Once the line containing "ATOM 204 N N" is found in the entries below, reproduce it and every line after it, stopping at and including the line containing "ATOM 208 O O"; reproduce nothing else, and keep each line exact.

§ **Given data**:
===============

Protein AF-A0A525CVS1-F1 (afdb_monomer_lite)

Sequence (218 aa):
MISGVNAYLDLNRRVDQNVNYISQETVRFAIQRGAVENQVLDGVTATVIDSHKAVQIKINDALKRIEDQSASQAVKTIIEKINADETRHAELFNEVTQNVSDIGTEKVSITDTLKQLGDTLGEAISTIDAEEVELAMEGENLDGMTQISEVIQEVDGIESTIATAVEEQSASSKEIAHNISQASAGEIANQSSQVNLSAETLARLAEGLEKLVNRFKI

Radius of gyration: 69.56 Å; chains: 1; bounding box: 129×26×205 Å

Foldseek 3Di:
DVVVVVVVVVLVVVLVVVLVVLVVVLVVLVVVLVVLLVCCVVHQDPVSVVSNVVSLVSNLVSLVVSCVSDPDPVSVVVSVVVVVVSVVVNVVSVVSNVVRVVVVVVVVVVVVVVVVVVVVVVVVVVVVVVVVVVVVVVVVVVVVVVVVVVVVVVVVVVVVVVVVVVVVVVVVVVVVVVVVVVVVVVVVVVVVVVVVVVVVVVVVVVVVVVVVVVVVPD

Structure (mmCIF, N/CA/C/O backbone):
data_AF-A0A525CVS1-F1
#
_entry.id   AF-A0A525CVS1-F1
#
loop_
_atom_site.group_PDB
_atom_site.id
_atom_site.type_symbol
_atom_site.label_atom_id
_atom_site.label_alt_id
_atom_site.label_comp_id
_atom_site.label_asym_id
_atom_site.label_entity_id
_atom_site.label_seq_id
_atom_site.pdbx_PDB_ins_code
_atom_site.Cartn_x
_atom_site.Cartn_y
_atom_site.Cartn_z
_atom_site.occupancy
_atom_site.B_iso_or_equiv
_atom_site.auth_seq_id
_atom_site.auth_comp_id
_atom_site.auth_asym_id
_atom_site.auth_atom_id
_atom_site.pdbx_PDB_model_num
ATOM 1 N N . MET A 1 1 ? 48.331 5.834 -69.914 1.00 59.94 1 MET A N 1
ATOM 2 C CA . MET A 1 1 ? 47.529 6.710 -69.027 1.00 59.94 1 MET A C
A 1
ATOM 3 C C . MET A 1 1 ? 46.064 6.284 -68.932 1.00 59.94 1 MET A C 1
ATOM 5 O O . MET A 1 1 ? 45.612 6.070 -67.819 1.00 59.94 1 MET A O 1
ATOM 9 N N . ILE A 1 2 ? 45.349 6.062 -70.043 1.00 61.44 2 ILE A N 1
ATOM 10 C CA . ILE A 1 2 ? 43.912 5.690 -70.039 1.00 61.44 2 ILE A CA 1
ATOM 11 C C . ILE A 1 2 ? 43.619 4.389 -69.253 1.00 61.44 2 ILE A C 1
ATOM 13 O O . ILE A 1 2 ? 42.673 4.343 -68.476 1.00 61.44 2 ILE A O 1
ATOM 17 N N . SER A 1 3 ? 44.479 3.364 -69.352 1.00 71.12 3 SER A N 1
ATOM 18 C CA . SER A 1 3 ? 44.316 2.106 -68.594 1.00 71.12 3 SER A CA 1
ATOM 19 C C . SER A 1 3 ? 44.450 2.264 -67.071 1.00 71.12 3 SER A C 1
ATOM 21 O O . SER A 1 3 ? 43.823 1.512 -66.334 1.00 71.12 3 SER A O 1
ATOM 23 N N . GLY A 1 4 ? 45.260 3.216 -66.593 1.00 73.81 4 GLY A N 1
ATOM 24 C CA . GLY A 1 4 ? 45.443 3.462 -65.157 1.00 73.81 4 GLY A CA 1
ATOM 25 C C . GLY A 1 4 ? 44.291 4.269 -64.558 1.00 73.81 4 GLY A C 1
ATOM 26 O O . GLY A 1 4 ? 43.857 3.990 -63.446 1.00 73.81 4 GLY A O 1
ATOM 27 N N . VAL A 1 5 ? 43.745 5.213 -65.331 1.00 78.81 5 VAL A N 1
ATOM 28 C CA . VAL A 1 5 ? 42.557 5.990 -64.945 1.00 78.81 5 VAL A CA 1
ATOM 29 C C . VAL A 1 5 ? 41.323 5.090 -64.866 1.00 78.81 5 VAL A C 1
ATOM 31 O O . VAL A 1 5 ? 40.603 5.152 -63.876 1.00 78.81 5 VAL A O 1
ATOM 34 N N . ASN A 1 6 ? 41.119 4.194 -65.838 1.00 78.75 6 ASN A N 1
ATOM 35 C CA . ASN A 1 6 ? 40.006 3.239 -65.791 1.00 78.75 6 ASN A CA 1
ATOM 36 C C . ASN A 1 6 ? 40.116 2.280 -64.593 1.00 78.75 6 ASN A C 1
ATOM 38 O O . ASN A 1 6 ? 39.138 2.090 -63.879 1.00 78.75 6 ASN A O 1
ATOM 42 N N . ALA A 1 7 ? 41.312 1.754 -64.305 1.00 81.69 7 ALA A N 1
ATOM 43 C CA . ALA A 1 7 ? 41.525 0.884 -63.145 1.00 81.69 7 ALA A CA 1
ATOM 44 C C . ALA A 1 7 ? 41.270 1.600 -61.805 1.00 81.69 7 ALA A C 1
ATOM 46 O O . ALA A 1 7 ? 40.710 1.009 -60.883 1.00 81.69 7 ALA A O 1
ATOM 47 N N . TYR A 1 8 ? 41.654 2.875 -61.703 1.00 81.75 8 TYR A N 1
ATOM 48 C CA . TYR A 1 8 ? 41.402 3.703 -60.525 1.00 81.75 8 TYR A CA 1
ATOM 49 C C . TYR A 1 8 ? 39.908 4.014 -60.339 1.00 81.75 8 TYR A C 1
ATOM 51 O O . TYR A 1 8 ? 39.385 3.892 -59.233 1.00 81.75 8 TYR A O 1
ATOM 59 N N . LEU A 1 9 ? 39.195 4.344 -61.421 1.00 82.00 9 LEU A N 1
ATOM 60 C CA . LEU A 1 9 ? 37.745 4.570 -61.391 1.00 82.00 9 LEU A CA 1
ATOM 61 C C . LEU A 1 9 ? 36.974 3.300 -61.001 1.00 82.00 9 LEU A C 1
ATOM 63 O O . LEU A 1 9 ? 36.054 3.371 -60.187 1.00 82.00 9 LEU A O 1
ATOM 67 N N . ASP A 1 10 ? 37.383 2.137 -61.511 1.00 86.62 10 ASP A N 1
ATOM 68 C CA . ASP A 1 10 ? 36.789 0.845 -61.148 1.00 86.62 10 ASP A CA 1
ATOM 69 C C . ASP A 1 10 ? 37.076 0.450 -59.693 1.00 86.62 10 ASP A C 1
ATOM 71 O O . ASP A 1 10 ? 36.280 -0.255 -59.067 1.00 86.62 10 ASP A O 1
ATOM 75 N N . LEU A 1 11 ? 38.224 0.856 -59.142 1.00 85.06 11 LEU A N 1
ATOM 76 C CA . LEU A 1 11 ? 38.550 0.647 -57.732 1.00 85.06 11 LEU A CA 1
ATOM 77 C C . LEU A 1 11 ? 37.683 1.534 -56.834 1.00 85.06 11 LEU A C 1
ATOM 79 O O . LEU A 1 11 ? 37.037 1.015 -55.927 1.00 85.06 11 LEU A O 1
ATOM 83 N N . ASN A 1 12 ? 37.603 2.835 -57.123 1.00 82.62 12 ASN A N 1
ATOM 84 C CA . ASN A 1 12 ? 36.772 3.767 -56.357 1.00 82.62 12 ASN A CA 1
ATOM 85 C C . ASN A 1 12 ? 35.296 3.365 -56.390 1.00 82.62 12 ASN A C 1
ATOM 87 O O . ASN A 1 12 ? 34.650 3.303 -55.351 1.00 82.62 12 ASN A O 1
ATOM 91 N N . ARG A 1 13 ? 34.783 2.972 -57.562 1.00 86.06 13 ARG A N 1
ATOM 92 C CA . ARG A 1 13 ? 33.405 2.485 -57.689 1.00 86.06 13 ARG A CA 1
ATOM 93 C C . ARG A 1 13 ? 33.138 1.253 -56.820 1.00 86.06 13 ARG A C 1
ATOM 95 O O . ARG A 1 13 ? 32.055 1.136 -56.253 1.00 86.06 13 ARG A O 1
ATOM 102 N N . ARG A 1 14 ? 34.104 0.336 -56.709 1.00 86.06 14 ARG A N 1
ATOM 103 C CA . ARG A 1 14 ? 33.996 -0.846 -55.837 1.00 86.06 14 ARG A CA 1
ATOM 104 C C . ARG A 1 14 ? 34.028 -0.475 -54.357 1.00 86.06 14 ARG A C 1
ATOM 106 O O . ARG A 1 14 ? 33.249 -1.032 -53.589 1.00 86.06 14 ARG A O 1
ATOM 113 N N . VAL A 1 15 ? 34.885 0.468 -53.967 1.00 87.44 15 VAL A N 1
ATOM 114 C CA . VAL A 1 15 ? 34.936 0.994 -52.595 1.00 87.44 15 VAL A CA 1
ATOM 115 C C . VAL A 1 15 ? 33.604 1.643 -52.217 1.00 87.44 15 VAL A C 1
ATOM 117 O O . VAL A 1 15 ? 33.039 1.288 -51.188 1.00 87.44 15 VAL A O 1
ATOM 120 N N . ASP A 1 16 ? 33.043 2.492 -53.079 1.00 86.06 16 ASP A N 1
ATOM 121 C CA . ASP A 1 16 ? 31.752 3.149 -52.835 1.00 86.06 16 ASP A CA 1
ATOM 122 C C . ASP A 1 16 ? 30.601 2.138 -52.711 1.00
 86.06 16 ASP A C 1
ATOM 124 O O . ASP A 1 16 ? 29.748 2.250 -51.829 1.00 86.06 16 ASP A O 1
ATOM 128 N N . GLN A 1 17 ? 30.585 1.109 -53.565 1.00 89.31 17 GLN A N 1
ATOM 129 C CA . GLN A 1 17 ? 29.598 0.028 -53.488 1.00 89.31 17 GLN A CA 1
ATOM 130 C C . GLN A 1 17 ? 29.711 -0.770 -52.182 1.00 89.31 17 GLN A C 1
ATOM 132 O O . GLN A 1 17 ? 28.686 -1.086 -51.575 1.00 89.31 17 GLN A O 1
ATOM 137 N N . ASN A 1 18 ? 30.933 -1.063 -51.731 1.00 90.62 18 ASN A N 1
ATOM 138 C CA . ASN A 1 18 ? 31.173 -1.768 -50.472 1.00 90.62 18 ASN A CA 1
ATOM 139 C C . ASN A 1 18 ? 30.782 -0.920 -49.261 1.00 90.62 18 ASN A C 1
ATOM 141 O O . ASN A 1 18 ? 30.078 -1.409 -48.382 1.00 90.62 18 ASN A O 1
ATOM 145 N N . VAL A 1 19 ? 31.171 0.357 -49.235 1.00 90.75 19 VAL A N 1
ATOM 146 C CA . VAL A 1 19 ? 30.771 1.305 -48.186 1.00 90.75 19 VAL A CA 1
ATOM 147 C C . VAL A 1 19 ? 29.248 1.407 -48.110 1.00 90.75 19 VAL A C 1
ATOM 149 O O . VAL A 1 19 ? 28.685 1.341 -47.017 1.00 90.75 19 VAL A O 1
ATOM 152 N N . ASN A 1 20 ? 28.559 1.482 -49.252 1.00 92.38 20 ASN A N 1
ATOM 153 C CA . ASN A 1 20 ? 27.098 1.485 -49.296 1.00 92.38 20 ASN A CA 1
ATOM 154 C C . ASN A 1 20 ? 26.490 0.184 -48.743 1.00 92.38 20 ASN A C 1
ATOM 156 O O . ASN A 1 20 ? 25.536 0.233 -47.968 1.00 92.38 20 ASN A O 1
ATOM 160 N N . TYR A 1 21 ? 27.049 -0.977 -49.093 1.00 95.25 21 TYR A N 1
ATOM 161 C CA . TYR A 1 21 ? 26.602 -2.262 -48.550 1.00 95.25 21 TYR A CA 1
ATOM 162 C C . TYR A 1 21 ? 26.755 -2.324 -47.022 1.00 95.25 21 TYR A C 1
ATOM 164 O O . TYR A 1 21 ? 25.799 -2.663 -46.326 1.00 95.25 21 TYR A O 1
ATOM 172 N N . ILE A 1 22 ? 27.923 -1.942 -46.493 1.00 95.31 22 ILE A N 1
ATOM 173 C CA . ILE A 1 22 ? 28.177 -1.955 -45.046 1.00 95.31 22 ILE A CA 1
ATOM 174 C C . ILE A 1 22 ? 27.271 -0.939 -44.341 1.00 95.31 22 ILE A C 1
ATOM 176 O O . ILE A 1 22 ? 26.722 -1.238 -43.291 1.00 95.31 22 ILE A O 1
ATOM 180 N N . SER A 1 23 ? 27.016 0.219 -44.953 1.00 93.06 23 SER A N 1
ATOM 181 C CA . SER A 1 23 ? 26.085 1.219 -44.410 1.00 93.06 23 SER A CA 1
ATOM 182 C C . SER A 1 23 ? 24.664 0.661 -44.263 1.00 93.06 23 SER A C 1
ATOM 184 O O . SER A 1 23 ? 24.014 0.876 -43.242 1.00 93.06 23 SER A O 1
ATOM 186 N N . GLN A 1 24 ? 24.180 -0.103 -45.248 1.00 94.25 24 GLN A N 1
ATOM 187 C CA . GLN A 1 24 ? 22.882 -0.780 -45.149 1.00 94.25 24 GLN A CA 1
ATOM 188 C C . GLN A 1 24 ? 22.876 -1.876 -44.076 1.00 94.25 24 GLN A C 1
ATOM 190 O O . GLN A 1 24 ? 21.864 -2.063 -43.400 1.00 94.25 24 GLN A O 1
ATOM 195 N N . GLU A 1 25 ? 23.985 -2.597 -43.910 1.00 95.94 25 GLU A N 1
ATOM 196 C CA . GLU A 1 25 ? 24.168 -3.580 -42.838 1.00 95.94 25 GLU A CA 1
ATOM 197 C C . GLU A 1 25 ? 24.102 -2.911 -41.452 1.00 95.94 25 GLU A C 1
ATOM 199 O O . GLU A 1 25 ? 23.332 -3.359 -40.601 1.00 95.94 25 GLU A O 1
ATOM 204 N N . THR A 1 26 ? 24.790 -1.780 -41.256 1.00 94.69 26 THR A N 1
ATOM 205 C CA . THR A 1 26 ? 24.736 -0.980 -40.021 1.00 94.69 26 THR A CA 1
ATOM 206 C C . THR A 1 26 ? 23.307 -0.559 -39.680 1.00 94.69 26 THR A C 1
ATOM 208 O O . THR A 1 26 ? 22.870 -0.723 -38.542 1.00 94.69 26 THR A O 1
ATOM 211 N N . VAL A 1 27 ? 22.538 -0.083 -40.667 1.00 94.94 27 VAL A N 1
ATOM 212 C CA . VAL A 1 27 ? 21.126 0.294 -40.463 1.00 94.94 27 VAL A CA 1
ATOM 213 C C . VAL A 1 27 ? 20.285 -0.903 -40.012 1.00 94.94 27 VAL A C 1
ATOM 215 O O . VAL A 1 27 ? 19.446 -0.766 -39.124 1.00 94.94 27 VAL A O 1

===============

§ **Answer for this exercise**:
ATOM 204 N N . THR A 1 26 ? 24.790 -1.780 -41.256 1.00 94.69 26 THR A N 1
ATOM 205 C CA . THR A 1 26 ? 24.736 -0.980 -40.021 1.00 94.69 26 THR A CA 1
ATOM 206 C C . THR A 1 26 ? 23.307 -0.559 -39.680 1.00 94.69 26 THR A C 1
ATOM 208 O O . THR A 1 26 ? 22.870 -0.723 -38.542 1.00 94.69 26 THR A O 1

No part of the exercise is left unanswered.